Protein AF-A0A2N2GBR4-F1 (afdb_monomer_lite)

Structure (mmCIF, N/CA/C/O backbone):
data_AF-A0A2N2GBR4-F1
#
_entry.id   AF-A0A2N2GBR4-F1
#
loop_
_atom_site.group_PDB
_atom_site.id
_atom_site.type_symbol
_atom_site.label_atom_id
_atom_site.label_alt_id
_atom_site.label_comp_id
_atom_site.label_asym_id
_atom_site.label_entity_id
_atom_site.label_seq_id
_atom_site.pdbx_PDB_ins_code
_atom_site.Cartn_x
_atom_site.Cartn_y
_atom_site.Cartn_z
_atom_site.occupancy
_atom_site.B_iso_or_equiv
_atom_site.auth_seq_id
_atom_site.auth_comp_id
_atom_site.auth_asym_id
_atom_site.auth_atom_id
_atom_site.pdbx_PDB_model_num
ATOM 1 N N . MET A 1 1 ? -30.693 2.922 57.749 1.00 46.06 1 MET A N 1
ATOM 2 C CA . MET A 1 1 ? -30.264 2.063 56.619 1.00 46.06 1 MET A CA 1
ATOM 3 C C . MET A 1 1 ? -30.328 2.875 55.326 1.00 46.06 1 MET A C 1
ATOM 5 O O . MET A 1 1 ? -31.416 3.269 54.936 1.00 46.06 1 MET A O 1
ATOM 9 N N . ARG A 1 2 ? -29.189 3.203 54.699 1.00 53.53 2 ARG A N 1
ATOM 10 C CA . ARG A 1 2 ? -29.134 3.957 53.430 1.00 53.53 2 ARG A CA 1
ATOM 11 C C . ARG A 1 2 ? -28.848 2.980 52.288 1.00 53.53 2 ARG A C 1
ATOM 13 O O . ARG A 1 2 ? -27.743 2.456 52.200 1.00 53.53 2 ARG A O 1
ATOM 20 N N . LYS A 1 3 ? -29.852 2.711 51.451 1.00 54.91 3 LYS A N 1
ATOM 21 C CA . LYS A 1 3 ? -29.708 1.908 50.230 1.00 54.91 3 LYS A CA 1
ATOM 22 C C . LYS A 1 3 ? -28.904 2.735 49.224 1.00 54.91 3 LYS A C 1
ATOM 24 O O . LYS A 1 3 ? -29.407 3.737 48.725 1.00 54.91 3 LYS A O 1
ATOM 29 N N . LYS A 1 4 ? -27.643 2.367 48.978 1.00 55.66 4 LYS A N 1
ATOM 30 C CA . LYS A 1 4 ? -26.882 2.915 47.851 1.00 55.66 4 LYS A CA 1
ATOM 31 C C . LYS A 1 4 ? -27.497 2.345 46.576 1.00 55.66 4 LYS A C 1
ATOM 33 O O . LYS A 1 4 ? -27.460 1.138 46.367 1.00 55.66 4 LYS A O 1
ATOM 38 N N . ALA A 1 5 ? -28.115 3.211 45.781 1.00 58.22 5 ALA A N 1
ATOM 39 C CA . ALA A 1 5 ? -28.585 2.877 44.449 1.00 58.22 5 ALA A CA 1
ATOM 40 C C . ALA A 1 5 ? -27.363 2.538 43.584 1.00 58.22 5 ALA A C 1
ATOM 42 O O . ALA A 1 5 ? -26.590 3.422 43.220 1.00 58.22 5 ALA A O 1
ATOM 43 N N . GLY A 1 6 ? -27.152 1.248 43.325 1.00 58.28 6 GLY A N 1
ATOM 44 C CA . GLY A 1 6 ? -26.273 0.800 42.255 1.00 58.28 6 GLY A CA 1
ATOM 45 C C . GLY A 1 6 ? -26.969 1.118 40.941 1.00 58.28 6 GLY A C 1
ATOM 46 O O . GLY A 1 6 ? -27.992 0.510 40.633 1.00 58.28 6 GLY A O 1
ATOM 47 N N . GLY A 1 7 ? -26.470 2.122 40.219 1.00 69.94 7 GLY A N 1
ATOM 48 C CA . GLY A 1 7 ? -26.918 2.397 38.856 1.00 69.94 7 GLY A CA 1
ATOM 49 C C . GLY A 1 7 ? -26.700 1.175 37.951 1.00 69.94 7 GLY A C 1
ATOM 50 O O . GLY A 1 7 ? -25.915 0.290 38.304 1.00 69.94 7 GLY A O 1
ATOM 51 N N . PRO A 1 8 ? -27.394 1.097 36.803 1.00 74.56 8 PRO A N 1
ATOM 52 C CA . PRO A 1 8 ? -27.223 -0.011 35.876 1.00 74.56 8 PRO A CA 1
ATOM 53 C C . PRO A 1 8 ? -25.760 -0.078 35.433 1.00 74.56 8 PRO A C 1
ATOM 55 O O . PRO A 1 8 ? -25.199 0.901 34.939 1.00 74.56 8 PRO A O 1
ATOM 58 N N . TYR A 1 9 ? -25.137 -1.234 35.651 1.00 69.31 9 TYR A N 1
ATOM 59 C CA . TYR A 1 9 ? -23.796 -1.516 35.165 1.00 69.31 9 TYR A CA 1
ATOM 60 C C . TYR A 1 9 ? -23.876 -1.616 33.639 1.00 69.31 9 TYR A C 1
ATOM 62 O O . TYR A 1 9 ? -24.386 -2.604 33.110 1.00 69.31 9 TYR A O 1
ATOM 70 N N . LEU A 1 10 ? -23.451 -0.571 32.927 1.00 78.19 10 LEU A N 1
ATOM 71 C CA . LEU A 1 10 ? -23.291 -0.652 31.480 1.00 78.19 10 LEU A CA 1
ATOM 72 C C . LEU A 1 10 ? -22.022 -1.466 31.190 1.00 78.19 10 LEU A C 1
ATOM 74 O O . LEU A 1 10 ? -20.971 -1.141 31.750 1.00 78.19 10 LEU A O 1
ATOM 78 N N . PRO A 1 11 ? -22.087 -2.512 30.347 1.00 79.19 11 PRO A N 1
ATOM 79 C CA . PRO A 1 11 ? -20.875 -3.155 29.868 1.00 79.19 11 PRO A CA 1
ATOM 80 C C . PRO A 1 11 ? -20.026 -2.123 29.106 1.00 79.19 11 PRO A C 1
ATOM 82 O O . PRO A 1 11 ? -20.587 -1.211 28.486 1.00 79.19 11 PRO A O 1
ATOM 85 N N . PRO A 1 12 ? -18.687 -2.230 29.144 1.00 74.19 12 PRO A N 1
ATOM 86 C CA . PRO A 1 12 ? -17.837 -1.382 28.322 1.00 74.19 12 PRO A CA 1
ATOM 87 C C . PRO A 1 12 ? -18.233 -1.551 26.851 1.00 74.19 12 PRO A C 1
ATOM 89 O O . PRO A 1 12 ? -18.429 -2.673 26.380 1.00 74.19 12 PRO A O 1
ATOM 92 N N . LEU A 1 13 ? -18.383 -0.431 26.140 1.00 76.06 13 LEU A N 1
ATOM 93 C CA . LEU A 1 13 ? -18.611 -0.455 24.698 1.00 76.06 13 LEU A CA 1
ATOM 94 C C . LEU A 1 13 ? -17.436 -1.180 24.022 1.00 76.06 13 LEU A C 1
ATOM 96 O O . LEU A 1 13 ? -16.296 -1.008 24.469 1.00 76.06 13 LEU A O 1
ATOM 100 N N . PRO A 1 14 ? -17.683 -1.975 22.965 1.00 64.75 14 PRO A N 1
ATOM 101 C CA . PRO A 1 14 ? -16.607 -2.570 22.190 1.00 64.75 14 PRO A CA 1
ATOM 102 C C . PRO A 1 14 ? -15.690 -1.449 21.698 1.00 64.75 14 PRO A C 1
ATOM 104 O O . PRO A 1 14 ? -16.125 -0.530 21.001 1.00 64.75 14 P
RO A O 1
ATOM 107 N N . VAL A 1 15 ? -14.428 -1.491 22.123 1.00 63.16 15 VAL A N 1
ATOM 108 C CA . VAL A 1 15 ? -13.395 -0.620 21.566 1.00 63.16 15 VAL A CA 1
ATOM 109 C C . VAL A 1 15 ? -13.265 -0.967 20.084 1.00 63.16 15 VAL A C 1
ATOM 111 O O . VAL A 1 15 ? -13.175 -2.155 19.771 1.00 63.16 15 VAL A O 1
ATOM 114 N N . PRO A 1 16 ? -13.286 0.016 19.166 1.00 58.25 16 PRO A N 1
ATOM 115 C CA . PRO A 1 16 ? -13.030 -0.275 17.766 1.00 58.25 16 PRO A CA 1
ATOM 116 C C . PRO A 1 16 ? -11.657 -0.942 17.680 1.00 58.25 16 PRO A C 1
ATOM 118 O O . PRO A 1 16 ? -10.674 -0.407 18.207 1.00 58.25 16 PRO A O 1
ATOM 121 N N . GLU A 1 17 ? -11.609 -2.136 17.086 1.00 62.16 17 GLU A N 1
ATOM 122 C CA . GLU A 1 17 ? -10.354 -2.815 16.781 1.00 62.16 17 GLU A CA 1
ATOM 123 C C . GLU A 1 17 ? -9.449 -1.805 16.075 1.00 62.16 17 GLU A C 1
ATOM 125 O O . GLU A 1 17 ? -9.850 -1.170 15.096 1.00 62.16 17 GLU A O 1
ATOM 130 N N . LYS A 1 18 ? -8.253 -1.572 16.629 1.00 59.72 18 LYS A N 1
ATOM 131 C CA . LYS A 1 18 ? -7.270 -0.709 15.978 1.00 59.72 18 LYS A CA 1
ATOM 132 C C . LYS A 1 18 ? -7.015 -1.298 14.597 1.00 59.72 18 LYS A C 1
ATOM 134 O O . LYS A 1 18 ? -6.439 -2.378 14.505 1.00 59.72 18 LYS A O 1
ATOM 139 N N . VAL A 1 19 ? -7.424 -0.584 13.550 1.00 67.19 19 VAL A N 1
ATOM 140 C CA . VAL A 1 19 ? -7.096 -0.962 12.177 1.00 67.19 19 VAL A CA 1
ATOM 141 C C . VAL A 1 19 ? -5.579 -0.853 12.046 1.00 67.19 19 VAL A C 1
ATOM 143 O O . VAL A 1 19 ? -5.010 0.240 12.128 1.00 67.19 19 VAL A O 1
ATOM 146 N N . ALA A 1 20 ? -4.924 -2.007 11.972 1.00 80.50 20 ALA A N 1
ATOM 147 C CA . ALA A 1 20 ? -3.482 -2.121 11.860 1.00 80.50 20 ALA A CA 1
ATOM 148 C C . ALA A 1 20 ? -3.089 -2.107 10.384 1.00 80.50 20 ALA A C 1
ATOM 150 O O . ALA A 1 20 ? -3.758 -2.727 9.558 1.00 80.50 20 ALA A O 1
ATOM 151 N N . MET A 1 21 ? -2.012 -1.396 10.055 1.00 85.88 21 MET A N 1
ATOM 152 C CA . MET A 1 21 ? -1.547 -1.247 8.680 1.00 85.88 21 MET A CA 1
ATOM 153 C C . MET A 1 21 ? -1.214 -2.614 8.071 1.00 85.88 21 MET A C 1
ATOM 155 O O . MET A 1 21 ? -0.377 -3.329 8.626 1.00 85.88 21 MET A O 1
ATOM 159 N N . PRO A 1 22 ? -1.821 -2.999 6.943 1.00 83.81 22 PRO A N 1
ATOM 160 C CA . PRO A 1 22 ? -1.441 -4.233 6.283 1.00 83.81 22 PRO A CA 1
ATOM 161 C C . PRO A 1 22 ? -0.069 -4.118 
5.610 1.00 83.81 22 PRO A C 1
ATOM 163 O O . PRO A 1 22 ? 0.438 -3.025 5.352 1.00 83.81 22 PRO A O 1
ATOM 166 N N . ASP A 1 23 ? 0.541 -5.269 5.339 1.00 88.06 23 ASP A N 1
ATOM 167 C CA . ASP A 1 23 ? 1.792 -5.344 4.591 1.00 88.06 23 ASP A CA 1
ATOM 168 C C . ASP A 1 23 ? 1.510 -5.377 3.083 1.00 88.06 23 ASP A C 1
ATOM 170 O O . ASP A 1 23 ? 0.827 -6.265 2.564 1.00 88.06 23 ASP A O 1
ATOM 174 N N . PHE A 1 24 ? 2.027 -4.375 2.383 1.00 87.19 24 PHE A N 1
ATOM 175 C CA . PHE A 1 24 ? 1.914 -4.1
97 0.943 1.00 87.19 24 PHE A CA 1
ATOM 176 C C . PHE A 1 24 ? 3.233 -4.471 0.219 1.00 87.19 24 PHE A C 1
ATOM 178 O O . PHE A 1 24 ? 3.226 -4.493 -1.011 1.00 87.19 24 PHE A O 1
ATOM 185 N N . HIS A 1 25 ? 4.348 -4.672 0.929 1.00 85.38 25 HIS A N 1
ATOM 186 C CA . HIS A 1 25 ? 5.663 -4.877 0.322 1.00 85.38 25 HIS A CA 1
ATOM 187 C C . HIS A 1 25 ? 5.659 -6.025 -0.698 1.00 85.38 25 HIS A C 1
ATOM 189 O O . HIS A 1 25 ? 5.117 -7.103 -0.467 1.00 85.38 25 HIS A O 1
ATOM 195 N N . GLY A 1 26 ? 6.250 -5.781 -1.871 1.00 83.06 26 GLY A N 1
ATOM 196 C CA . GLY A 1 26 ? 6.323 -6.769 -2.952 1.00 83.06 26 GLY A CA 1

★ ★ ★ ★ ★

▸ Activity:
What are the lines, exactly as written above, from the line with "ATOM 51 N N" to the line with "ATOM 55 O O", both included? Output only those.

▸ Written solution:
ATOM 51 N N . PRO A 1 8 ? -27.394 1.097 36.803 1.00 74.56 8 PRO A N 1
ATOM 52 C CA . PRO A 1 8 ? -27.223 -0.011 35.876 1.00 74.56 8 PRO A CA 1
ATOM 53 C C . PRO A 1 8 ? -25.760 -0.078 35.433 1.00 74.56 8 PRO A C 1
ATOM 55 O O . PRO A 1 8 ? -25.199 0.901 34.939 1.00 74.56 8 PRO A O 1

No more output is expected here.